Records excerpted from a collection:
-=-=-

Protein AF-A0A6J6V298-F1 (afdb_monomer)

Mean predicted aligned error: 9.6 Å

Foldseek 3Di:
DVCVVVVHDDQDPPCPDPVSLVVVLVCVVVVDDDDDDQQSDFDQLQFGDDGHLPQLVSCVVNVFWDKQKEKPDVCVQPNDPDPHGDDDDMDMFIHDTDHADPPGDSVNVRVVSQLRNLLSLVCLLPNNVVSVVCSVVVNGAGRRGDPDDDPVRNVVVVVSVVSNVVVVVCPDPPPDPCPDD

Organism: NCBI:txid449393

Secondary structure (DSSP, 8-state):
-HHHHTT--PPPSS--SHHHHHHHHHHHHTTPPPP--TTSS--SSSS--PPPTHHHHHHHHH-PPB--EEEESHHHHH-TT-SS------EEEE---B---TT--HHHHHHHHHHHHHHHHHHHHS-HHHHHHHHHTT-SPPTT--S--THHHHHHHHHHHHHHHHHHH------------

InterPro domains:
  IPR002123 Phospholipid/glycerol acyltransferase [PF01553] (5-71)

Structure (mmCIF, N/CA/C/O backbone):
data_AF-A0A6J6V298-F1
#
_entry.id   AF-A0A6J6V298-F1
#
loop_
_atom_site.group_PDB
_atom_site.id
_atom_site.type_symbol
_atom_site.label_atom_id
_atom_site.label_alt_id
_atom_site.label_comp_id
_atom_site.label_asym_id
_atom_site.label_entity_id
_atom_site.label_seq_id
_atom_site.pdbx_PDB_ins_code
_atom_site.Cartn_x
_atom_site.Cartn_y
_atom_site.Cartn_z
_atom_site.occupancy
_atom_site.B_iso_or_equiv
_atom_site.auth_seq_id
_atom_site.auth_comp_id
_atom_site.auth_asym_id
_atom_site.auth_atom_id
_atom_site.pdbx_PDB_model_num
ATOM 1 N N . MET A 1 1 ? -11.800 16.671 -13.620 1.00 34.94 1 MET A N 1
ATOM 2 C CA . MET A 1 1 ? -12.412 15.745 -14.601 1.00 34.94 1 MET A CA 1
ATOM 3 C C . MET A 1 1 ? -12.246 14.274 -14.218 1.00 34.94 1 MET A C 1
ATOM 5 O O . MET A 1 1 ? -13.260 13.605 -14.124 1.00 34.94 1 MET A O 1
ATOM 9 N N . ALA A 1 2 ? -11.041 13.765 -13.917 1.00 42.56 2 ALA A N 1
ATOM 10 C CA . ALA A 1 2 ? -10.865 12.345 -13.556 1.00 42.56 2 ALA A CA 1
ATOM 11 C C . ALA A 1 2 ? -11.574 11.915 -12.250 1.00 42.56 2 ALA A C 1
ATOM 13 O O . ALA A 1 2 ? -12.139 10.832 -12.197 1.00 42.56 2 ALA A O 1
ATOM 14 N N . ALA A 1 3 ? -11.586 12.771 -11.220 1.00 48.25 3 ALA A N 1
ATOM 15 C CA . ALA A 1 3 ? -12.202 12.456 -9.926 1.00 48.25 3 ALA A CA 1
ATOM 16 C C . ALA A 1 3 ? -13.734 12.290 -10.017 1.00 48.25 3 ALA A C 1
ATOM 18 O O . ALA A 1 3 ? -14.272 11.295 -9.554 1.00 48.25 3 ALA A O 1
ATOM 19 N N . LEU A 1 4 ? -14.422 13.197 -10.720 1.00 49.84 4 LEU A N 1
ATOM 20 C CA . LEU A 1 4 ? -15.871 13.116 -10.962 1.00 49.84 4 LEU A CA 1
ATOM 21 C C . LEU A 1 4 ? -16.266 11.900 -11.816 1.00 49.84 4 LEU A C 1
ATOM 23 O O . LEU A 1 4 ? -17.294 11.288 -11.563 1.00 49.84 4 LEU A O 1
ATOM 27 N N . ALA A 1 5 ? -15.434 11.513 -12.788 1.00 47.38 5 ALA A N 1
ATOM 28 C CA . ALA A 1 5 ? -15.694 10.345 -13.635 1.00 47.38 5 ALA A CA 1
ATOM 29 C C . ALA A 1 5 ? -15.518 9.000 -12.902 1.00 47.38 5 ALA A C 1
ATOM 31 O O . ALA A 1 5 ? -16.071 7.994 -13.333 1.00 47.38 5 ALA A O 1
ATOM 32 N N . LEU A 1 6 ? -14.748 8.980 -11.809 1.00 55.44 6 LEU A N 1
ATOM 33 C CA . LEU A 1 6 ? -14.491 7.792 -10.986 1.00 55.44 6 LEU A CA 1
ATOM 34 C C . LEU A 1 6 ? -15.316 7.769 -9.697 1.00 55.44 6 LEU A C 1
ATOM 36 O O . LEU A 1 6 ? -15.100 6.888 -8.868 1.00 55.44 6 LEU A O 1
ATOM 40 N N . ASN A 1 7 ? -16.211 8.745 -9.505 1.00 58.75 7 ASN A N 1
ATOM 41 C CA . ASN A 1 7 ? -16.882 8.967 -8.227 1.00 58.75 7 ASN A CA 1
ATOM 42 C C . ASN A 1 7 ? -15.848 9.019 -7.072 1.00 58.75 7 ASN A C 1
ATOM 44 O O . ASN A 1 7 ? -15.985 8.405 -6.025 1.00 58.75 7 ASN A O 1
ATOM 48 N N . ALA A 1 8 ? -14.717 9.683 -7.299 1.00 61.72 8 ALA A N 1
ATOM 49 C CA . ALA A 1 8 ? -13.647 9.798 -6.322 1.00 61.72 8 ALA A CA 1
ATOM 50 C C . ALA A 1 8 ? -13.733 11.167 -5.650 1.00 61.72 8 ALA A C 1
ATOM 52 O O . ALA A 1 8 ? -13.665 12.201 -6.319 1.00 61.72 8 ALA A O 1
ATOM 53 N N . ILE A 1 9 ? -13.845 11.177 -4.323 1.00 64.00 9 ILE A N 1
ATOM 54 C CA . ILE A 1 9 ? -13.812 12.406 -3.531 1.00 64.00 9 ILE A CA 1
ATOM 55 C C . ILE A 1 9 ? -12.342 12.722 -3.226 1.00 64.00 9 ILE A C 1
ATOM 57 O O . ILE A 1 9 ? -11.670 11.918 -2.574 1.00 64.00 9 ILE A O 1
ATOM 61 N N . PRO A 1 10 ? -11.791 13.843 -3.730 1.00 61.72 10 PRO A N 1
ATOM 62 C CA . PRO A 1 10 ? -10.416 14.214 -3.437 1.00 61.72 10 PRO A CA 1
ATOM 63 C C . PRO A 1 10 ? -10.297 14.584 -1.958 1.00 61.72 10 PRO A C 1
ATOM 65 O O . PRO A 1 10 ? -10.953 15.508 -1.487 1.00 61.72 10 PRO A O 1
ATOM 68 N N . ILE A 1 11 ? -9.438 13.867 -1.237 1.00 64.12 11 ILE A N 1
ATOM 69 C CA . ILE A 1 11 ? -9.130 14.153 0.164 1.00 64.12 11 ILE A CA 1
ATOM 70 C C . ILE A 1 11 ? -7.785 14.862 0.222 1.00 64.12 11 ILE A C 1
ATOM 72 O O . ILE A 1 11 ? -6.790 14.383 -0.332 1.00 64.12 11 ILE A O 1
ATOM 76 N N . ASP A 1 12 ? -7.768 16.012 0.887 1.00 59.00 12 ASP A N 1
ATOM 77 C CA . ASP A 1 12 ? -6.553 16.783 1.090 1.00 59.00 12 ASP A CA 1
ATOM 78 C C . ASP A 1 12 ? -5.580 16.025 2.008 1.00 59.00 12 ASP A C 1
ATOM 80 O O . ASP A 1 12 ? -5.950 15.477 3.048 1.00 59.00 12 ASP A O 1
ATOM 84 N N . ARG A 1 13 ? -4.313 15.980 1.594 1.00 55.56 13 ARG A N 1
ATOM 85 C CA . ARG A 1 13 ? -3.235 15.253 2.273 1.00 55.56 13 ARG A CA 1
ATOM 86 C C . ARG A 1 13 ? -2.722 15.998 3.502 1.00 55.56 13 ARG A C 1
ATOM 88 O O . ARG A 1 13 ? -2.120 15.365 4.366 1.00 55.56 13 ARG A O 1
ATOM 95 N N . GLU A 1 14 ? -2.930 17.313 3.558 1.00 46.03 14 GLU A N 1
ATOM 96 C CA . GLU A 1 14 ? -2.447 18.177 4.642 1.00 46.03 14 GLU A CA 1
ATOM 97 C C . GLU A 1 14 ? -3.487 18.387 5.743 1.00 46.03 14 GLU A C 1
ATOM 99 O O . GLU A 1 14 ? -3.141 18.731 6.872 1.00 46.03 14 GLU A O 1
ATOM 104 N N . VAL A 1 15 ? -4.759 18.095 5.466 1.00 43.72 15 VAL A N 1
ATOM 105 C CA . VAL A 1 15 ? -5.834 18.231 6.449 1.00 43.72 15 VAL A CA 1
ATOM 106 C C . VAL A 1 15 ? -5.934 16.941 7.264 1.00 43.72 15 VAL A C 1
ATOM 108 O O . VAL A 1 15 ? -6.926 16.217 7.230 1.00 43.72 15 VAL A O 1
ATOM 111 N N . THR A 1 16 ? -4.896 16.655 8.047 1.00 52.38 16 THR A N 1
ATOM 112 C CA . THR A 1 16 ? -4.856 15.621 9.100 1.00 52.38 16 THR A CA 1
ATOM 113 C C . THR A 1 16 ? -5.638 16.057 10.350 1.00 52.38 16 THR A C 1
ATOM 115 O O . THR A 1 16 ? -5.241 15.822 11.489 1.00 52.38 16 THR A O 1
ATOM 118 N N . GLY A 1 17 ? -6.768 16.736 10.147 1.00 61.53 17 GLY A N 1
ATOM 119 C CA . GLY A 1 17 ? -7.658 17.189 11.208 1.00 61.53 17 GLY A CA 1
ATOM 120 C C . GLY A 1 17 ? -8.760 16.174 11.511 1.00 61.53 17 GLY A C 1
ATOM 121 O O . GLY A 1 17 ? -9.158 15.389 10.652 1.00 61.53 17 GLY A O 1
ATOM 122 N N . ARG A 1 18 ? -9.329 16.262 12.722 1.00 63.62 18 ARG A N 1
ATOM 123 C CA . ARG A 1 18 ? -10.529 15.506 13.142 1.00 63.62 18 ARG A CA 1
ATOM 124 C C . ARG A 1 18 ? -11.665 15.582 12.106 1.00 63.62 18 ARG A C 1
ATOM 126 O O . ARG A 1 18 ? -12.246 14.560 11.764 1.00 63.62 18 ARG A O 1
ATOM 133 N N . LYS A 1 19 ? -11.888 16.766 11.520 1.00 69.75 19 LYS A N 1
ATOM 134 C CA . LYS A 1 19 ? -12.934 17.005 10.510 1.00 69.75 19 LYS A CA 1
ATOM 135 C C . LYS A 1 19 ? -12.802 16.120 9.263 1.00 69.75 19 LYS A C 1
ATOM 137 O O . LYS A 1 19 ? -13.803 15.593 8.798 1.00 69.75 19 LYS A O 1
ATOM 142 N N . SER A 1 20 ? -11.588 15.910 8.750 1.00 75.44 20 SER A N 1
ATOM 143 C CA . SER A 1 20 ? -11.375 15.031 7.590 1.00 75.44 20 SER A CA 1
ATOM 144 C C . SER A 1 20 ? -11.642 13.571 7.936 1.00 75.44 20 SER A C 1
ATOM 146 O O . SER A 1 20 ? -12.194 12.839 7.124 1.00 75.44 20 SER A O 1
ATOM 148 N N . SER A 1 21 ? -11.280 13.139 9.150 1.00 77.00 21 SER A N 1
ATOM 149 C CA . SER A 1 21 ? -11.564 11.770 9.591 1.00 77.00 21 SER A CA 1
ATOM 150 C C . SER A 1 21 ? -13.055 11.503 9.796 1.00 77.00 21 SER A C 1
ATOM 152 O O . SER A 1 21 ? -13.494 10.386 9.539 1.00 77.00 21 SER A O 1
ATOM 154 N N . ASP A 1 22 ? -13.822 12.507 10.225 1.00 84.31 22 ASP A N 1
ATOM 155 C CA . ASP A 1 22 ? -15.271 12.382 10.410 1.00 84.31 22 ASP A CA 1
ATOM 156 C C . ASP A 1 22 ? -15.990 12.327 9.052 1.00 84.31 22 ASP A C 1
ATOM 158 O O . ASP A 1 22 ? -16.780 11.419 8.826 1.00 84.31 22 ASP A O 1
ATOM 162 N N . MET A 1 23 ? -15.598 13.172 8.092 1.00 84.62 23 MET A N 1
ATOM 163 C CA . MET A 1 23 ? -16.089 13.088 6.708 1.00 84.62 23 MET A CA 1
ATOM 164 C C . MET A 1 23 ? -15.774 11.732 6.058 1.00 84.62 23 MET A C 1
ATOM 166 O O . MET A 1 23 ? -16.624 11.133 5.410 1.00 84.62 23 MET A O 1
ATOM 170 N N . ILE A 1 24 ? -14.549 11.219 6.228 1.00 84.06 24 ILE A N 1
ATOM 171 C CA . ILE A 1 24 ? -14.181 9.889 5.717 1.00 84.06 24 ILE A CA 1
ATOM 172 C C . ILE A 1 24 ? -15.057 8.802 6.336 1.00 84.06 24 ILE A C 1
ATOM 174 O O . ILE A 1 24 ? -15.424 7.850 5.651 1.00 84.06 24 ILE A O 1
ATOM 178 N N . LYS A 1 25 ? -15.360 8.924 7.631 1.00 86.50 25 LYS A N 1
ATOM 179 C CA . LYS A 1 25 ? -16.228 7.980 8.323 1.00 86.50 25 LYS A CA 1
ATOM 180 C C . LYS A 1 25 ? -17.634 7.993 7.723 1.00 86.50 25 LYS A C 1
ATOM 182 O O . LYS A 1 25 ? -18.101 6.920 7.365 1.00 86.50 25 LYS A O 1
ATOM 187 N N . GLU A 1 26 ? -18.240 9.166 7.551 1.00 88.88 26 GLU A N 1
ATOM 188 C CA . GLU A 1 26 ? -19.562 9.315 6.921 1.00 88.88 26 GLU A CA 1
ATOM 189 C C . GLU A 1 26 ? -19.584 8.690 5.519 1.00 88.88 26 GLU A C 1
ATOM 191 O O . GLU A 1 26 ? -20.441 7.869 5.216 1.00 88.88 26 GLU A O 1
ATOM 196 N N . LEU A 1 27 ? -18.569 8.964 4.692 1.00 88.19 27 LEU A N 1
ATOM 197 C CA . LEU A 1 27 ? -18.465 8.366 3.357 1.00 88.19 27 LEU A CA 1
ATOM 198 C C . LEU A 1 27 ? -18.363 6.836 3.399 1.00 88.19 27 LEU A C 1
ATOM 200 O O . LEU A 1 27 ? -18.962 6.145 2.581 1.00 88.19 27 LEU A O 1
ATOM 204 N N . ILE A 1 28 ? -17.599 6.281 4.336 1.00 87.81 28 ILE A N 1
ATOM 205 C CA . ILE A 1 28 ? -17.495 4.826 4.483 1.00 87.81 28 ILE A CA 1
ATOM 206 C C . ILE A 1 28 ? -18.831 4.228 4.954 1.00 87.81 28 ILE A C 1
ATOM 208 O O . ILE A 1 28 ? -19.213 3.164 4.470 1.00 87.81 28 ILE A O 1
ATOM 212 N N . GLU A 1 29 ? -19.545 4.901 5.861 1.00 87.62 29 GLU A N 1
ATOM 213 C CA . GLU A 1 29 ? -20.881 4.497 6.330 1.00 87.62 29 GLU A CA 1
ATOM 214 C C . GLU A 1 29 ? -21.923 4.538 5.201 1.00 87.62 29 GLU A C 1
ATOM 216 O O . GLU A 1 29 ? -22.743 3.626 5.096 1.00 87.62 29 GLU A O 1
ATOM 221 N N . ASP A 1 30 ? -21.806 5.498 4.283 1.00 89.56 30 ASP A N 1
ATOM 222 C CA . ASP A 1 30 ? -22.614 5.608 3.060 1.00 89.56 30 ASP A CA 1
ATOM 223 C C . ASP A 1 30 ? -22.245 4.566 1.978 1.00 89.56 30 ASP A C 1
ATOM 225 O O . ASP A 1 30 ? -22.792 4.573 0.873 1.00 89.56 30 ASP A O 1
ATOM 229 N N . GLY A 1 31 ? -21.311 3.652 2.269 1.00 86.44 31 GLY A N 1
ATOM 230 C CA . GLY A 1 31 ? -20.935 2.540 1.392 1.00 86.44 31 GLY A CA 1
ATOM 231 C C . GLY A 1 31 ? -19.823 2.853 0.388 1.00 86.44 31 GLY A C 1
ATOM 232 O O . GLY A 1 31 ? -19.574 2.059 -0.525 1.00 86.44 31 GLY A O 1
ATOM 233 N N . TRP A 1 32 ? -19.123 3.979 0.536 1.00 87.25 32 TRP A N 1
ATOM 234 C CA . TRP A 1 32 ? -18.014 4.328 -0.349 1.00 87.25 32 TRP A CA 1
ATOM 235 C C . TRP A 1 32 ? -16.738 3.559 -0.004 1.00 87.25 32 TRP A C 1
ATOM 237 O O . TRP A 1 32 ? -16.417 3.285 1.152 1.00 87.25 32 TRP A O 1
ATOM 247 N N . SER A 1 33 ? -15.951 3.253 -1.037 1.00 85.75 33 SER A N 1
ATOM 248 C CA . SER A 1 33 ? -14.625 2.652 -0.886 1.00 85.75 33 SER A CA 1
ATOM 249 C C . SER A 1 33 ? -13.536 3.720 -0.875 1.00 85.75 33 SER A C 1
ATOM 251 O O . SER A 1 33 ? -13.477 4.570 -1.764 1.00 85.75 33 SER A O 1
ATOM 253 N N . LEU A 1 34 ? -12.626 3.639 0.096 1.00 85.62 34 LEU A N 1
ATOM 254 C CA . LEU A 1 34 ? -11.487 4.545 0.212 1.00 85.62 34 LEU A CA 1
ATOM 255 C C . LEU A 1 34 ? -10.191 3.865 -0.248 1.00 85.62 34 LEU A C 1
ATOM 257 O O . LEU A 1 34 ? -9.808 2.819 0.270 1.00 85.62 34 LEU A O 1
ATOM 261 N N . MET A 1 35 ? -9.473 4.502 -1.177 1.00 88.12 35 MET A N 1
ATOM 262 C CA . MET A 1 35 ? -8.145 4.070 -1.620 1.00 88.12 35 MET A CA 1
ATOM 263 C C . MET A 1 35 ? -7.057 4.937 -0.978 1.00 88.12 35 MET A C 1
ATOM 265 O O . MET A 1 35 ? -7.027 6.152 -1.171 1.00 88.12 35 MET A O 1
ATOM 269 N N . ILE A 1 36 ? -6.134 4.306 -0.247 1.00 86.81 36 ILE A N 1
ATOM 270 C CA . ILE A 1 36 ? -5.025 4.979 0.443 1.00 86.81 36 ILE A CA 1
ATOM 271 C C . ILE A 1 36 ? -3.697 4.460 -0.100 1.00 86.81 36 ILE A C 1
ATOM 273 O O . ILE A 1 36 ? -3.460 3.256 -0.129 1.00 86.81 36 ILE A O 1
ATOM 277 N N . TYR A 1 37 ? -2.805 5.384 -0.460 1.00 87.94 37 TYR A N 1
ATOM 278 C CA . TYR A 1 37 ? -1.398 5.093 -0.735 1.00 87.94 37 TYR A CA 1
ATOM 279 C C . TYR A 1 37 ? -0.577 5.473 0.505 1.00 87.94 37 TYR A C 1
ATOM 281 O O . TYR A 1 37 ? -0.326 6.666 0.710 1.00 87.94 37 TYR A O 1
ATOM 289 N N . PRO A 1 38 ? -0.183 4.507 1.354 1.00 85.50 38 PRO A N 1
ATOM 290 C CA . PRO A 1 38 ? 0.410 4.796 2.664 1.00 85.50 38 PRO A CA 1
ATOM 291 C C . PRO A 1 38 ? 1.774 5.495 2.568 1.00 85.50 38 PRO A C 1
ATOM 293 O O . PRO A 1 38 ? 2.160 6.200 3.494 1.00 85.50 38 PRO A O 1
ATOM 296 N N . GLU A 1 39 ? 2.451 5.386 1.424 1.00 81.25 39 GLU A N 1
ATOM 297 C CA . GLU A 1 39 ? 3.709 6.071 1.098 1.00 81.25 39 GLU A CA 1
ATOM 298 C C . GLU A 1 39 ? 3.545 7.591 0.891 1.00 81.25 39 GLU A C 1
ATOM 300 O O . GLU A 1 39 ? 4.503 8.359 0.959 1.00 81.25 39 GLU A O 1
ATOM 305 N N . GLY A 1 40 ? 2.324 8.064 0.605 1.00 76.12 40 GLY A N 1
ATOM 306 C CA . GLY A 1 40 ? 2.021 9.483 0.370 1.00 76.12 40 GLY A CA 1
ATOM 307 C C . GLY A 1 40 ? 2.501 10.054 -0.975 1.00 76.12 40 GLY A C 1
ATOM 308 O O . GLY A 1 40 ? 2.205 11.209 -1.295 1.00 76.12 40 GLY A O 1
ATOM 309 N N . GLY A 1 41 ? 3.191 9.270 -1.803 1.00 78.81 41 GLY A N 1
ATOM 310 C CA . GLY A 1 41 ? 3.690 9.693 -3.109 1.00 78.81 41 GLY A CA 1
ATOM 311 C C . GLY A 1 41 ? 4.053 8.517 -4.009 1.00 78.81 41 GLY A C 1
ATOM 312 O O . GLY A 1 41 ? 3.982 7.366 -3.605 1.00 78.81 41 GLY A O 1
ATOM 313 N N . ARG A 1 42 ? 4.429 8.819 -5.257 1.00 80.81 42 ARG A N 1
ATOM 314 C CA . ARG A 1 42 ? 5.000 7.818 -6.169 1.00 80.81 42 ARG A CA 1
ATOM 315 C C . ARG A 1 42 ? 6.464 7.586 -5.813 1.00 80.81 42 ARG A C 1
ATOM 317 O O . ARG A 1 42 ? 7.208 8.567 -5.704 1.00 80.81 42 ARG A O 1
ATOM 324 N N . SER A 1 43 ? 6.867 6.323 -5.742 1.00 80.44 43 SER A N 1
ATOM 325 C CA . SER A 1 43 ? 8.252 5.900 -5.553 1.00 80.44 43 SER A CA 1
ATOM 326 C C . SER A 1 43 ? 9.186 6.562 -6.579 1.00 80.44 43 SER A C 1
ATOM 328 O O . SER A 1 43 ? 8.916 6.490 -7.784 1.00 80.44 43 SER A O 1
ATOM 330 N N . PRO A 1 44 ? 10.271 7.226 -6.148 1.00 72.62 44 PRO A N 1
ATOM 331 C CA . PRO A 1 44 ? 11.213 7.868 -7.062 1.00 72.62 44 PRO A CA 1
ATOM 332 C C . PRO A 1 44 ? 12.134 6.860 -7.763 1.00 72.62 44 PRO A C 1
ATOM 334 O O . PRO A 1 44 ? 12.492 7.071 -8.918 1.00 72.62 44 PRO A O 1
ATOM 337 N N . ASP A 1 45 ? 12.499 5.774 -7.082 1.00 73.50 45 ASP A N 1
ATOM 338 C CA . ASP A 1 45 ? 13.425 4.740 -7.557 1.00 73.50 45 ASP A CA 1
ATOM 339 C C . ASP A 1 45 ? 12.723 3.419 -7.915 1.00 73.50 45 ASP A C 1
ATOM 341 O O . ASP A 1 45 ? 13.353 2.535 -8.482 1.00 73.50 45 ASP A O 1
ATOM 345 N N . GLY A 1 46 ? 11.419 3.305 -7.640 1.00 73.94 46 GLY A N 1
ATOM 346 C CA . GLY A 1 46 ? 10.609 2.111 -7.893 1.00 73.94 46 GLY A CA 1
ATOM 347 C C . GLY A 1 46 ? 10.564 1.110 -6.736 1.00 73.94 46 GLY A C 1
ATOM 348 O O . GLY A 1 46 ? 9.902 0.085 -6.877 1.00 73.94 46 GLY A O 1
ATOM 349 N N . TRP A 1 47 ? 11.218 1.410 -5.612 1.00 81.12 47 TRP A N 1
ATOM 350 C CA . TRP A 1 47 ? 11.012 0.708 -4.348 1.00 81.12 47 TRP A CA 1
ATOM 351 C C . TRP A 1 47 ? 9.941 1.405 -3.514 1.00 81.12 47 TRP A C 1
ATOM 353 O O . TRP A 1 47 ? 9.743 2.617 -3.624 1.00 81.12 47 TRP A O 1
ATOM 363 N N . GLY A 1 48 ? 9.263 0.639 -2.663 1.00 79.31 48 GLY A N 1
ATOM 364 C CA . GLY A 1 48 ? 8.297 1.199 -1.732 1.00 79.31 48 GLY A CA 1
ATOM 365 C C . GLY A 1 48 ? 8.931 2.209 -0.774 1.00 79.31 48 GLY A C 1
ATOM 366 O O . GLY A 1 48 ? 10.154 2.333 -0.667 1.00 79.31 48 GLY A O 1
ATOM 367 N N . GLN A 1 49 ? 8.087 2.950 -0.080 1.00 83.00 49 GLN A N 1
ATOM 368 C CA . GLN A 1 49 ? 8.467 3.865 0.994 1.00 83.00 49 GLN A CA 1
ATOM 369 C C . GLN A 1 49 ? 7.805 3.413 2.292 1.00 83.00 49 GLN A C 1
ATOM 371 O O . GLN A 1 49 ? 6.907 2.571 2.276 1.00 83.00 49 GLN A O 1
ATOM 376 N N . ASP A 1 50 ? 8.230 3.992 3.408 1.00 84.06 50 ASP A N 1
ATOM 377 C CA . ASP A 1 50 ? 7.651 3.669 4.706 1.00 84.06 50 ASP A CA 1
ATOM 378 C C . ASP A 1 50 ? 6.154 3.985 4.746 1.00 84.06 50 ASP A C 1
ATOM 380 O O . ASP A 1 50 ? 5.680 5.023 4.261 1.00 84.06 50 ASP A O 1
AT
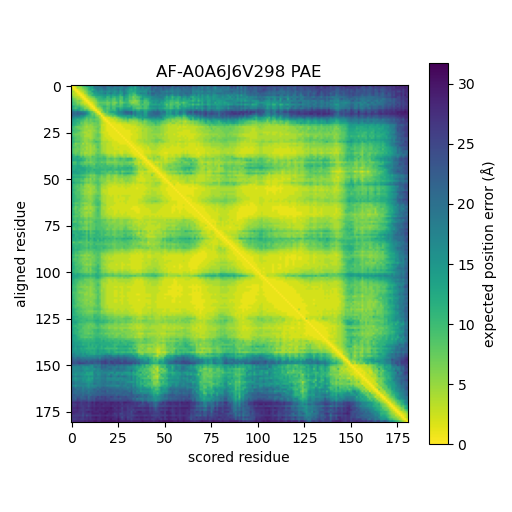OM 384 N N . PHE A 1 51 ? 5.396 3.077 5.354 1.00 87.31 51 PHE A N 1
ATOM 385 C CA . PHE A 1 51 ? 3.953 3.206 5.442 1.00 87.31 51 PHE A CA 1
ATOM 386 C C . PHE A 1 51 ? 3.568 4.181 6.552 1.00 87.31 51 PHE A C 1
ATOM 388 O O . PHE A 1 51 ? 3.928 4.027 7.719 1.00 87.31 51 PHE A O 1
ATOM 395 N N . LYS A 1 52 ? 2.739 5.168 6.208 1.00 87.56 52 LYS A N 1
ATOM 396 C CA . LYS A 1 52 ? 2.035 5.980 7.203 1.00 87.56 52 LYS A CA 1
ATOM 397 C C . LYS A 1 52 ? 0.835 5.208 7.756 1.00 87.56 52 LYS A C 1
ATOM 399 O O . LYS A 1 52 ? 0.067 4.609 7.006 1.00 87.56 52 LYS A O 1
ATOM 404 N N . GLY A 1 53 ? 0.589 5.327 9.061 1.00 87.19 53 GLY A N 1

-=-=-

Assigned task: Take the records above and return, word for word, only the lines that fall from the line with "ATOM 306 C CA" to the line with "ATOM 312 O O", both of them included.

Task solution:
ATOM 306 C CA . GLY A 1 40 ? 2.021 9.483 0.370 1.00 76.12 40 GLY A CA 1
ATOM 307 C C . GLY A 1 40 ? 2.501 10.054 -0.975 1.00 76.12 40 GLY A C 1
ATOM 308 O O . GLY A 1 40 ? 2.205 11.209 -1.295 1.00 76.12 40 GLY A O 1
ATOM 309 N N . GLY A 1 41 ? 3.191 9.270 -1.803 1.00 78.81 41 GLY A N 1
ATOM 310 C CA . GLY A 1 41 ? 3.690 9.693 -3.109 1.00 78.81 41 GLY A CA 1
ATOM 311 C C . GLY A 1 41 ? 4.053 8.517 -4.009 1.00 78.81 41 GLY A C 1
ATOM 312 O O . GLY A 1 41 ? 3.982 7.366 -3.605 1.00 78.81 41 GLY A O 1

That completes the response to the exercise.